[[ MATERIAL FOR THIS EXERCISE open ]]

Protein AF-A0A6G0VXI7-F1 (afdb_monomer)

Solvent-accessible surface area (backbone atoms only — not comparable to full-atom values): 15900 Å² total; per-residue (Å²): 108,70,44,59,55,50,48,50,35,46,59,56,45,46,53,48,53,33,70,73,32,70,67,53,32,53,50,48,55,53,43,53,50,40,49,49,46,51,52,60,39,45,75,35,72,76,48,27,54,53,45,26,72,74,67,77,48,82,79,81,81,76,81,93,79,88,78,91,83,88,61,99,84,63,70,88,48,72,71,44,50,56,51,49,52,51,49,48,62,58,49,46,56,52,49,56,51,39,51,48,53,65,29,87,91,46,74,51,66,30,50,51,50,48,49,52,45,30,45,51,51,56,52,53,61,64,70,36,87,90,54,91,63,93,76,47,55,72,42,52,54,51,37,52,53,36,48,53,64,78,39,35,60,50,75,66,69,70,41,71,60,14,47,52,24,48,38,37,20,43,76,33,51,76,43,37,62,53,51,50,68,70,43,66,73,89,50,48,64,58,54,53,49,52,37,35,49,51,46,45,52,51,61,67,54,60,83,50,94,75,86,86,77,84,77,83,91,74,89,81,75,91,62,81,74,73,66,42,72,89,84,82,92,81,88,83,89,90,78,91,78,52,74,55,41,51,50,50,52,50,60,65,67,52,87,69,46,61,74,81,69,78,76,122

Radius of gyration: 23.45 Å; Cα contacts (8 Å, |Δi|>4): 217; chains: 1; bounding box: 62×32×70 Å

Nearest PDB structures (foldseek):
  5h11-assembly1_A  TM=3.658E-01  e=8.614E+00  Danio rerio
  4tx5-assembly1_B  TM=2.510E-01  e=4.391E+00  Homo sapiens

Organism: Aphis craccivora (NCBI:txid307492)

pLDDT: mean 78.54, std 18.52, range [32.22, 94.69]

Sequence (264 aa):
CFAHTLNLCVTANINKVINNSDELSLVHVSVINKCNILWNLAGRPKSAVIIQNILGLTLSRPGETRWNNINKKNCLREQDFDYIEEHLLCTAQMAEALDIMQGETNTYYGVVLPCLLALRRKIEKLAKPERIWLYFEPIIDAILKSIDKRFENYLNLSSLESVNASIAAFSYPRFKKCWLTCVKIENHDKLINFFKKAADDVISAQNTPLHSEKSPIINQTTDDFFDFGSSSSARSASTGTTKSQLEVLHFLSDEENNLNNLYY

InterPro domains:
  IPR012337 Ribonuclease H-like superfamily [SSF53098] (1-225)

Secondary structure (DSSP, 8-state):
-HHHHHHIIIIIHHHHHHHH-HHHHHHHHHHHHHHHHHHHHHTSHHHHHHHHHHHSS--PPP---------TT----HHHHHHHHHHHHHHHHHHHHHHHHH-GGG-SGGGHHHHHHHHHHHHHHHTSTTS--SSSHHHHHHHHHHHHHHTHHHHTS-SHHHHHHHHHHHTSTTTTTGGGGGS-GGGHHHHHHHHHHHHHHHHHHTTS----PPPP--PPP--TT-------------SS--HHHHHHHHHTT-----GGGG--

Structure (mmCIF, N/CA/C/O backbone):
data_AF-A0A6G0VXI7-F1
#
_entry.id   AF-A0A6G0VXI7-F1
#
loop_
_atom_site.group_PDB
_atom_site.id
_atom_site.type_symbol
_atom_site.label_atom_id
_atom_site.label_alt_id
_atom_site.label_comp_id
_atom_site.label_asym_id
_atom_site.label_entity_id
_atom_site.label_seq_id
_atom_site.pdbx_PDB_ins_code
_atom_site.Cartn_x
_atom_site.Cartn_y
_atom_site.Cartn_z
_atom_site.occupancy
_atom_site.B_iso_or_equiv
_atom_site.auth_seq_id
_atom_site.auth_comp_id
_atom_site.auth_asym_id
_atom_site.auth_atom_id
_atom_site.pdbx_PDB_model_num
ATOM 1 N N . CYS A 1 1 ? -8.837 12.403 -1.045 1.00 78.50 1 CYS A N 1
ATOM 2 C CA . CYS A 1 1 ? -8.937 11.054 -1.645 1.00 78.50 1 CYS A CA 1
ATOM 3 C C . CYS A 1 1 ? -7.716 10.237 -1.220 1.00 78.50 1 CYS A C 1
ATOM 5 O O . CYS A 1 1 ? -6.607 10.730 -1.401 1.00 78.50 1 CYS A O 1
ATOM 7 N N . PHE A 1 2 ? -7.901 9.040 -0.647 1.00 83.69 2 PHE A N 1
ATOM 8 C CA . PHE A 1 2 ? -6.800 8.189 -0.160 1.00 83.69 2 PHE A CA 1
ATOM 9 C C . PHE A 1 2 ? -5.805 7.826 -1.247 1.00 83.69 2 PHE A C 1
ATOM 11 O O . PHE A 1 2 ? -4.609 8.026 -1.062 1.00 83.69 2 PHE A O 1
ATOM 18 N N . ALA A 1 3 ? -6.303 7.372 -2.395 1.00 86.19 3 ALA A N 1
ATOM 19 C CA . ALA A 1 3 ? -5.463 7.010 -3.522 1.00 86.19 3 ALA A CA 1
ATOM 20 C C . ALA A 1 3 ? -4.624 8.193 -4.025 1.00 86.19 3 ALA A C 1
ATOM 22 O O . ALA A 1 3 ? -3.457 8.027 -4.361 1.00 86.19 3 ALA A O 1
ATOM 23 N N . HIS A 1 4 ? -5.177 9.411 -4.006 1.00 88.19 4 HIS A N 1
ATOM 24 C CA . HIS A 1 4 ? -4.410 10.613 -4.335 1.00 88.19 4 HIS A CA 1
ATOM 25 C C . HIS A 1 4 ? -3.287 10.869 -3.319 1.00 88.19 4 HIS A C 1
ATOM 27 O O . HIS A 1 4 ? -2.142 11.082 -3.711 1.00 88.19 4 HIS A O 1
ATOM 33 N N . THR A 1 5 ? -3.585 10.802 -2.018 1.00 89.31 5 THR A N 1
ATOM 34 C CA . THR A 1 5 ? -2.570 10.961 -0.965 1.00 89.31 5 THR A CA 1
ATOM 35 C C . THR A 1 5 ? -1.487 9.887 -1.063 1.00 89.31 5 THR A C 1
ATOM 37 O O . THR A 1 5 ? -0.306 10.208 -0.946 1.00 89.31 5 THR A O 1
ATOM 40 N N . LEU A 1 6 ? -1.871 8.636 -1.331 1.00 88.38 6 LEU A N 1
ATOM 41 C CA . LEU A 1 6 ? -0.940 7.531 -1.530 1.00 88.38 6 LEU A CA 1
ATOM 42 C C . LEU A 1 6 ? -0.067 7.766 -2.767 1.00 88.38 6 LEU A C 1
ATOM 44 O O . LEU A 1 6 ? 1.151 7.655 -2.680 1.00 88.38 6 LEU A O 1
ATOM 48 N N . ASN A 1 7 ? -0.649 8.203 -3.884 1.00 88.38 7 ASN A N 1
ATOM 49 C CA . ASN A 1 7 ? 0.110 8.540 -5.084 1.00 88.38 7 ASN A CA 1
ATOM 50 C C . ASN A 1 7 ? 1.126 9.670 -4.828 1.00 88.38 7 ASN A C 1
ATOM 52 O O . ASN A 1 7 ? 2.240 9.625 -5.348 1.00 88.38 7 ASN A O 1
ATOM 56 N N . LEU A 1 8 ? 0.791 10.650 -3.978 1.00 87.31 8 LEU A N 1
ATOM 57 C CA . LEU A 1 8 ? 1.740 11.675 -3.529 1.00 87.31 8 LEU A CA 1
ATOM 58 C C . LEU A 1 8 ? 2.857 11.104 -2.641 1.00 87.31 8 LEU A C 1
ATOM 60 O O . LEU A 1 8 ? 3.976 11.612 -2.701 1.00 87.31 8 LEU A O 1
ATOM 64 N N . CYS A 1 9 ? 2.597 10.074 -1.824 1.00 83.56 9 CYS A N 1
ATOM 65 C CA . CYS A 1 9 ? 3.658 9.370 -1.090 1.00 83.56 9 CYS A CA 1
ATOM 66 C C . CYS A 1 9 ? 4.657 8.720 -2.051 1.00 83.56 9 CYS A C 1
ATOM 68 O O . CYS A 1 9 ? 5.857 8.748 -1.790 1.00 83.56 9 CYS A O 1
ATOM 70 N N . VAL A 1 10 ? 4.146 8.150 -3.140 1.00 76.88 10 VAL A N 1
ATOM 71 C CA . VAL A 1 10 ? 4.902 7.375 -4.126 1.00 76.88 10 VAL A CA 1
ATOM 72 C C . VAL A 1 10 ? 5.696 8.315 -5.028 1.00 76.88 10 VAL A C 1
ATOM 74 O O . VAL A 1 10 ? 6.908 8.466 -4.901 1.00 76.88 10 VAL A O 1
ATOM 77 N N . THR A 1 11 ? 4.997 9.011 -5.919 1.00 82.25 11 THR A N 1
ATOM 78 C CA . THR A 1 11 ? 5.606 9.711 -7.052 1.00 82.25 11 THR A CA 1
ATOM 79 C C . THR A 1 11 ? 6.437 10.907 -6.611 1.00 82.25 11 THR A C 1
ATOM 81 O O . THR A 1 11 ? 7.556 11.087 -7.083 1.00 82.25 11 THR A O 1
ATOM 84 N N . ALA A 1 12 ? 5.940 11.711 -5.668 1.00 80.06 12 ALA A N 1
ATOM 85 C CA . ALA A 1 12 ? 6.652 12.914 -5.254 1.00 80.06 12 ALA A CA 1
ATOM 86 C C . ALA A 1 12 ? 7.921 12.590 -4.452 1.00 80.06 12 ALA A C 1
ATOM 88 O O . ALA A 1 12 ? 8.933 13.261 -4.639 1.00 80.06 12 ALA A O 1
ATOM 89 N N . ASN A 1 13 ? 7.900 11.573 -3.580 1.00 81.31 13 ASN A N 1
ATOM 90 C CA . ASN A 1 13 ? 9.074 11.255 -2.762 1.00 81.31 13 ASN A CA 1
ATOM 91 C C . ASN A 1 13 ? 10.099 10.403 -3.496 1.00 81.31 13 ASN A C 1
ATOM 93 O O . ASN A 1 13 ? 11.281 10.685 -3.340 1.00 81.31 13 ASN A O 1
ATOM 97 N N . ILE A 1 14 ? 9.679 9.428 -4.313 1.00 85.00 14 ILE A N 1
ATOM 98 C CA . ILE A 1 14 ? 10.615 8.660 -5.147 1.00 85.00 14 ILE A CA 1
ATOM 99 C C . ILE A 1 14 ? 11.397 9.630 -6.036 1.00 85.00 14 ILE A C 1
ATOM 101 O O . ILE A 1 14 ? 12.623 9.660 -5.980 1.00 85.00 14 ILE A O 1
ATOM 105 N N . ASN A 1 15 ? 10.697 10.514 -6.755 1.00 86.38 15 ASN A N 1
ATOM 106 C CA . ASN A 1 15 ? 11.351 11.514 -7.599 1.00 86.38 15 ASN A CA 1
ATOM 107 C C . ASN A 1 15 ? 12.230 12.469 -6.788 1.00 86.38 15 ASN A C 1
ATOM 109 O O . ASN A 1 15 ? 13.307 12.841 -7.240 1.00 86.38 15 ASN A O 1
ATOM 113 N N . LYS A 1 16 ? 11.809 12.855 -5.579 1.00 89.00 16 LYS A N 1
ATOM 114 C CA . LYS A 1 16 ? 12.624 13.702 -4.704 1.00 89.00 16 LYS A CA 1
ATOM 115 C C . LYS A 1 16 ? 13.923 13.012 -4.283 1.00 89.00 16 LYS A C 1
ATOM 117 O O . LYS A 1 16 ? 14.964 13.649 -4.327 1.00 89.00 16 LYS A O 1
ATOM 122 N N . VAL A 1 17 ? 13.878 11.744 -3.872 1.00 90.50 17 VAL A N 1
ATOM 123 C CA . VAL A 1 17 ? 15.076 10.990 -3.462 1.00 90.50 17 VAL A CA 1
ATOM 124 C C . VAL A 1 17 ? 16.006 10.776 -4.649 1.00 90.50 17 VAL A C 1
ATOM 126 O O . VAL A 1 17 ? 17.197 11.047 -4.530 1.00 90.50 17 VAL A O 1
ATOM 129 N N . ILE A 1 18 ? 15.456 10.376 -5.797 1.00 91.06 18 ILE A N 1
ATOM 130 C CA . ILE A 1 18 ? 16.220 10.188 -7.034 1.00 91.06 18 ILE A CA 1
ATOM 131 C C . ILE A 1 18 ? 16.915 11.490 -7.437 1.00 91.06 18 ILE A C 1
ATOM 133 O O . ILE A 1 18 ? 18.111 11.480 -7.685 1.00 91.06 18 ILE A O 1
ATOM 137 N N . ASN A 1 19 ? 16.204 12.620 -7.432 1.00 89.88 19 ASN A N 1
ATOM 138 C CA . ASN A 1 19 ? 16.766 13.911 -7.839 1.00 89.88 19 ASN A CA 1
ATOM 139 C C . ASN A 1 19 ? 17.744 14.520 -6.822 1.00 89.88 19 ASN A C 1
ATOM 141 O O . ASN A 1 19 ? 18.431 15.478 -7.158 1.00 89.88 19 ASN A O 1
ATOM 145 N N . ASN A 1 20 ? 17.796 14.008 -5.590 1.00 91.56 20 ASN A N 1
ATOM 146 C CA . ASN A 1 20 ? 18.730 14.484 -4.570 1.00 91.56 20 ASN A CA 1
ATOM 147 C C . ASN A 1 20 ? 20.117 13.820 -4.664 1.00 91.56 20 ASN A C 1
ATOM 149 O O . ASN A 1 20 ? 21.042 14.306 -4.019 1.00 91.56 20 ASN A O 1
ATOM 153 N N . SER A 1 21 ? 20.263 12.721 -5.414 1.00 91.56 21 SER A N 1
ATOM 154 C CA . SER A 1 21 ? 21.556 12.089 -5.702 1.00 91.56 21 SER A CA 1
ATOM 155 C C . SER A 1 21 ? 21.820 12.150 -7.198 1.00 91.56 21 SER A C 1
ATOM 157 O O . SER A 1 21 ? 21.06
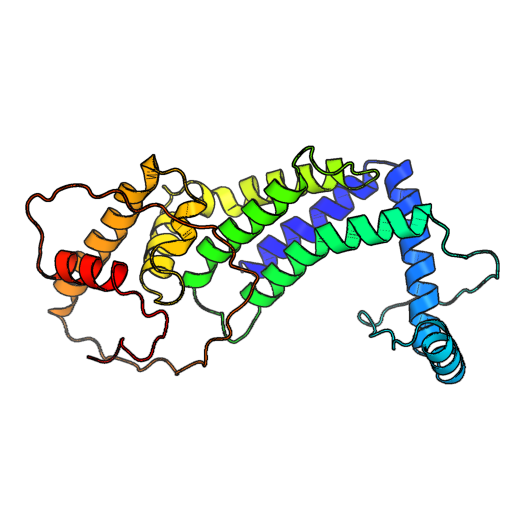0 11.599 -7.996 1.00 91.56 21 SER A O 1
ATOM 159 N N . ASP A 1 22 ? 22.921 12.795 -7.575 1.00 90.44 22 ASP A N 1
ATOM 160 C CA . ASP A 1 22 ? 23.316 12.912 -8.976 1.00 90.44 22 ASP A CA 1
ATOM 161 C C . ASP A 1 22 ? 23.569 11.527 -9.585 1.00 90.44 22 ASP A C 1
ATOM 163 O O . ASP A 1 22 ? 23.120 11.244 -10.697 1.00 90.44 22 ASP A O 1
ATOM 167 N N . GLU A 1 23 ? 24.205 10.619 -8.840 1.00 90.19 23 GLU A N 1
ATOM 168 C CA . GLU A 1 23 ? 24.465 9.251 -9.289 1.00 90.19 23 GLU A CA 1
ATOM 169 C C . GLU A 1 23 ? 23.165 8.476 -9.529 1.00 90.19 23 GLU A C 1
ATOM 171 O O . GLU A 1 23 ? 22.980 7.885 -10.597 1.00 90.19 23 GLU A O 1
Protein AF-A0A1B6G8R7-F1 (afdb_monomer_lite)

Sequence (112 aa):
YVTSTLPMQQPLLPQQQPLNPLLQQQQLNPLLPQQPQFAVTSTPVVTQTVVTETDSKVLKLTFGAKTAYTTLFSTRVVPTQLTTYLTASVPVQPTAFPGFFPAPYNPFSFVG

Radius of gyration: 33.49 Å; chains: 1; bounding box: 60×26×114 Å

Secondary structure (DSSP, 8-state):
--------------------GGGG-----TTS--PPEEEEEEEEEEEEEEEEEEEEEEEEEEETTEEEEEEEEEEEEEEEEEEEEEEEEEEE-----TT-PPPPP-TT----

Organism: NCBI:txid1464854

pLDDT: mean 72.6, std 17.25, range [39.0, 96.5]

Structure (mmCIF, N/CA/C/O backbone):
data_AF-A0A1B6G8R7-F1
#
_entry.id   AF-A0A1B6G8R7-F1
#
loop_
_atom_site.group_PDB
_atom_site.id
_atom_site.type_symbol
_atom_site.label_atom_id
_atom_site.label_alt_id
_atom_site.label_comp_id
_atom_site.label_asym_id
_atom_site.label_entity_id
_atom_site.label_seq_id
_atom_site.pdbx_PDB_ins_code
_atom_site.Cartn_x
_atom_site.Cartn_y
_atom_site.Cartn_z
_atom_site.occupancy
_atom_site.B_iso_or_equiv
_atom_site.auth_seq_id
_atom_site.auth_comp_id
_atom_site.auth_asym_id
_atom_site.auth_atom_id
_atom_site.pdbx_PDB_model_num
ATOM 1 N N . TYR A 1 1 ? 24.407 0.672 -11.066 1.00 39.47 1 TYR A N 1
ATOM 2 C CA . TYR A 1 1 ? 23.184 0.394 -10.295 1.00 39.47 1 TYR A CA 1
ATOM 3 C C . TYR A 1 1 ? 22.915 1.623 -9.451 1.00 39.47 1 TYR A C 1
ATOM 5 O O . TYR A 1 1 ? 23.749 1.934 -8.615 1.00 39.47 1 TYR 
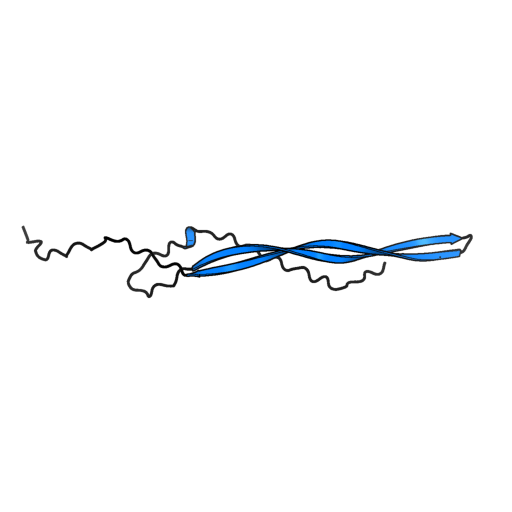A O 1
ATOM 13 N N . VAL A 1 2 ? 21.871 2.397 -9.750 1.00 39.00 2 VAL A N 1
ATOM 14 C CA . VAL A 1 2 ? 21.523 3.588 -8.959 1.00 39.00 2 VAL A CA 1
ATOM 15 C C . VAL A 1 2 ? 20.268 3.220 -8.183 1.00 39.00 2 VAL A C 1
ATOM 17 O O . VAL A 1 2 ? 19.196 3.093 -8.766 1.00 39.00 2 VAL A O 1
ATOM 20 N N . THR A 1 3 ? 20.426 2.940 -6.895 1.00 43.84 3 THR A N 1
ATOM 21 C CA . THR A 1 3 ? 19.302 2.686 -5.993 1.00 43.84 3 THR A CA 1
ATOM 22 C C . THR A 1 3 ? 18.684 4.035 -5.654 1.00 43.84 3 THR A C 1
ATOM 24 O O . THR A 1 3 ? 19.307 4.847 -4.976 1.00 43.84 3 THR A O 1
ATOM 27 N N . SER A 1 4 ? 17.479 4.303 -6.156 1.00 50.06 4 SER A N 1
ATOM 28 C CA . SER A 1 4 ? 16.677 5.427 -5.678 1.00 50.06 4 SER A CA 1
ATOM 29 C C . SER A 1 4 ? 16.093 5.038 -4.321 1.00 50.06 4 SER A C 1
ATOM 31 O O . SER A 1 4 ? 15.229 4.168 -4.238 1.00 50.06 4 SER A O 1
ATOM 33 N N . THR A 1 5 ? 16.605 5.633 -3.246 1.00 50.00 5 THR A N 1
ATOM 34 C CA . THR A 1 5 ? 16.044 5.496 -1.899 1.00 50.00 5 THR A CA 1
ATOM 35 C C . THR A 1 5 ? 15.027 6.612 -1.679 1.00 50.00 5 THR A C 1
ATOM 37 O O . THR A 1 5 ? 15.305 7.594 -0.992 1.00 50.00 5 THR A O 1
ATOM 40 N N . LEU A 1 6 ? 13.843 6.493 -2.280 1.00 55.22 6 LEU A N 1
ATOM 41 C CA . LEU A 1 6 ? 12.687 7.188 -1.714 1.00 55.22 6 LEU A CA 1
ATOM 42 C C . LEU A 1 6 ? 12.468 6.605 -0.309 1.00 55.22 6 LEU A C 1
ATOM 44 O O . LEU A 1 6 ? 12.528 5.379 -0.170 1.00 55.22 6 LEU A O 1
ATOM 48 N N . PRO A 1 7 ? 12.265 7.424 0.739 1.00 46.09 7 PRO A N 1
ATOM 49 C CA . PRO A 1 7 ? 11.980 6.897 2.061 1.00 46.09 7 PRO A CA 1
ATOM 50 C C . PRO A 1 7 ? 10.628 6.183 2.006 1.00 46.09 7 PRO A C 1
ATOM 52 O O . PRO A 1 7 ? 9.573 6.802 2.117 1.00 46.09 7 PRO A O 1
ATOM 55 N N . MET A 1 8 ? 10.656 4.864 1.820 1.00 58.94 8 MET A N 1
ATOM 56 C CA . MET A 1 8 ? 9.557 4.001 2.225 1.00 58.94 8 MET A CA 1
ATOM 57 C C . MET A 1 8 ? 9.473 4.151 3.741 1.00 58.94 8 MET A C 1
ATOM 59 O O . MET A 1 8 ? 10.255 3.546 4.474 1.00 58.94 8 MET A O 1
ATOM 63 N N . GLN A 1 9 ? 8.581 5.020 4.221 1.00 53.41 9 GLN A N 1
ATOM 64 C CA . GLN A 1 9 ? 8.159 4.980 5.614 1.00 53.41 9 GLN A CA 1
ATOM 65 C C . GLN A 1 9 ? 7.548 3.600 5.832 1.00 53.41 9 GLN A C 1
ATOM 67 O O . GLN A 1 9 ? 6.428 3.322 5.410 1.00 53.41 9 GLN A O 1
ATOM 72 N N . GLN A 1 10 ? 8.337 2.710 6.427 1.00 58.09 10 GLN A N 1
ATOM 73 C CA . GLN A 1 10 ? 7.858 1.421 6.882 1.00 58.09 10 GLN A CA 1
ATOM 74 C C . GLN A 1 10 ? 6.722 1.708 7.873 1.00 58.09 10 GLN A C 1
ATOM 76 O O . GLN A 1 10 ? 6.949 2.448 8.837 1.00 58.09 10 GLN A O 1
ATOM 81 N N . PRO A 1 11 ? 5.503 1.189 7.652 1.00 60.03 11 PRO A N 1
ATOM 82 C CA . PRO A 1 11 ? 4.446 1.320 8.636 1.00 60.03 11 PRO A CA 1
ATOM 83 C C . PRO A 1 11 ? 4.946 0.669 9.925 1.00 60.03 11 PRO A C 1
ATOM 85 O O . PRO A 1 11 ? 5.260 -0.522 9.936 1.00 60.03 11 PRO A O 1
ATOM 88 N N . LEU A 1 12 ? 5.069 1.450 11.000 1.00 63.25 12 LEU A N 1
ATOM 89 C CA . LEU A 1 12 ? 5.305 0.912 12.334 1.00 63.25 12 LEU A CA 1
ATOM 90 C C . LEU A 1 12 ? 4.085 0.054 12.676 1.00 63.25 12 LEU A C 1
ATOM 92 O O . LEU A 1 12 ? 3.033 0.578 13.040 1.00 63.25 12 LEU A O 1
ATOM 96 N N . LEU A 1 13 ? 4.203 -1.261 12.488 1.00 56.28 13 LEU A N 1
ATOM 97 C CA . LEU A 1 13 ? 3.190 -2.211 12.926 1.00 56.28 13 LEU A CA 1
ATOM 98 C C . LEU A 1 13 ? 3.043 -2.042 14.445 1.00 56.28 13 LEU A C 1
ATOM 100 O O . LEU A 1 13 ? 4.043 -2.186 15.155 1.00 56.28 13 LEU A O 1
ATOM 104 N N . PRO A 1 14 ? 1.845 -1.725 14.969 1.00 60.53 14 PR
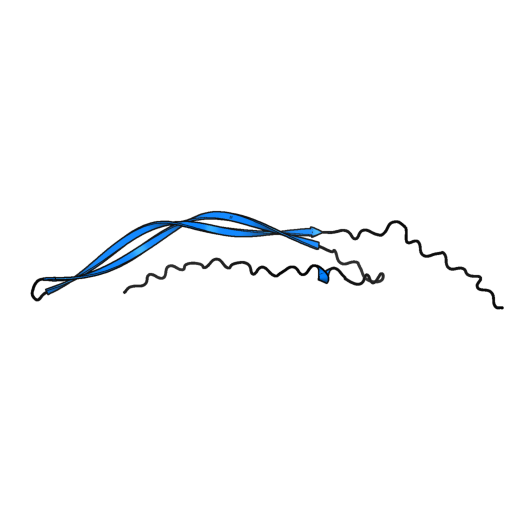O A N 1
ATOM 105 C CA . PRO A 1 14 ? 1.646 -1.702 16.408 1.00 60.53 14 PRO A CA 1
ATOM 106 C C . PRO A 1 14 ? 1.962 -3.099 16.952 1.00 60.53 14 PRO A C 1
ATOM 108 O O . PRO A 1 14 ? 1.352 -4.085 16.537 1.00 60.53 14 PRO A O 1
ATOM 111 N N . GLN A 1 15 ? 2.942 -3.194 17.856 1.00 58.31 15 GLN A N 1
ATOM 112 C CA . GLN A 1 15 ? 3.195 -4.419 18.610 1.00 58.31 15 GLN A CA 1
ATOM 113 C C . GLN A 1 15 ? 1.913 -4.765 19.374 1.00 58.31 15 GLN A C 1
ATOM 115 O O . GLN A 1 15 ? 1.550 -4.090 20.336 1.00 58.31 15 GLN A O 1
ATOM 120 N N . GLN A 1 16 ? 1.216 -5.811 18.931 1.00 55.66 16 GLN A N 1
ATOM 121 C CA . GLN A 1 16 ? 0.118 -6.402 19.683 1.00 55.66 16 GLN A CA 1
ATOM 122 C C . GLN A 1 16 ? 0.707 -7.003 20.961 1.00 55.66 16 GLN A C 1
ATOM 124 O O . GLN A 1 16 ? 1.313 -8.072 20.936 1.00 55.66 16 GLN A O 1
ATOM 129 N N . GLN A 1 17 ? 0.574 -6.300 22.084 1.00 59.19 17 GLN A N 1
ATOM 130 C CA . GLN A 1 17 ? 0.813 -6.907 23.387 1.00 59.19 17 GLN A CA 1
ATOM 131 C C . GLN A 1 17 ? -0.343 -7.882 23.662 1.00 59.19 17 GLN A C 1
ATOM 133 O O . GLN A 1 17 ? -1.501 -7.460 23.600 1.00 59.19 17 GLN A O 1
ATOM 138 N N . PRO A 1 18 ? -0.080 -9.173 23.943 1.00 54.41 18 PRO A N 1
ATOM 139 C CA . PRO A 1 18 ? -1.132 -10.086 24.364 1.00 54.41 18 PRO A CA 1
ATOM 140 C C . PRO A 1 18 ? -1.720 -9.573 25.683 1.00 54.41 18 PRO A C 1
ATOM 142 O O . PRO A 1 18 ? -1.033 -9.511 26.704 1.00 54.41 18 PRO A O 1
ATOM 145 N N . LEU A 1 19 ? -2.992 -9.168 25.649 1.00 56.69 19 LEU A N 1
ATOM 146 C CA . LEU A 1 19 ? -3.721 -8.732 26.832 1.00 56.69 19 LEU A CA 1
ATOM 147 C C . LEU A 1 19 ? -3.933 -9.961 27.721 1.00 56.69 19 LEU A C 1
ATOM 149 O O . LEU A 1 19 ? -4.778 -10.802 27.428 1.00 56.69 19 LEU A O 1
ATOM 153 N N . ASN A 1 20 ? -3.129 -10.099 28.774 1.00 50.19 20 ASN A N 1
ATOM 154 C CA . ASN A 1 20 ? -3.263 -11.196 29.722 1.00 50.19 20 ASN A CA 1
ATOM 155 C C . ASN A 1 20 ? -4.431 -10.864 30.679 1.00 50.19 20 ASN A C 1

[[ MATERIAL FOR THIS EXERCISE closed ]]

BRIEF ▸
Copy each line of the listing in which the word "pLDDT" can be found.

RESPONSE FOR THIS EXERCISE ▸
pLDDT: mean 78.54, std 18.52, range [32.22, 94.69]
pLDDT: mean 72.6, std 17.25, range [39.0, 96.5]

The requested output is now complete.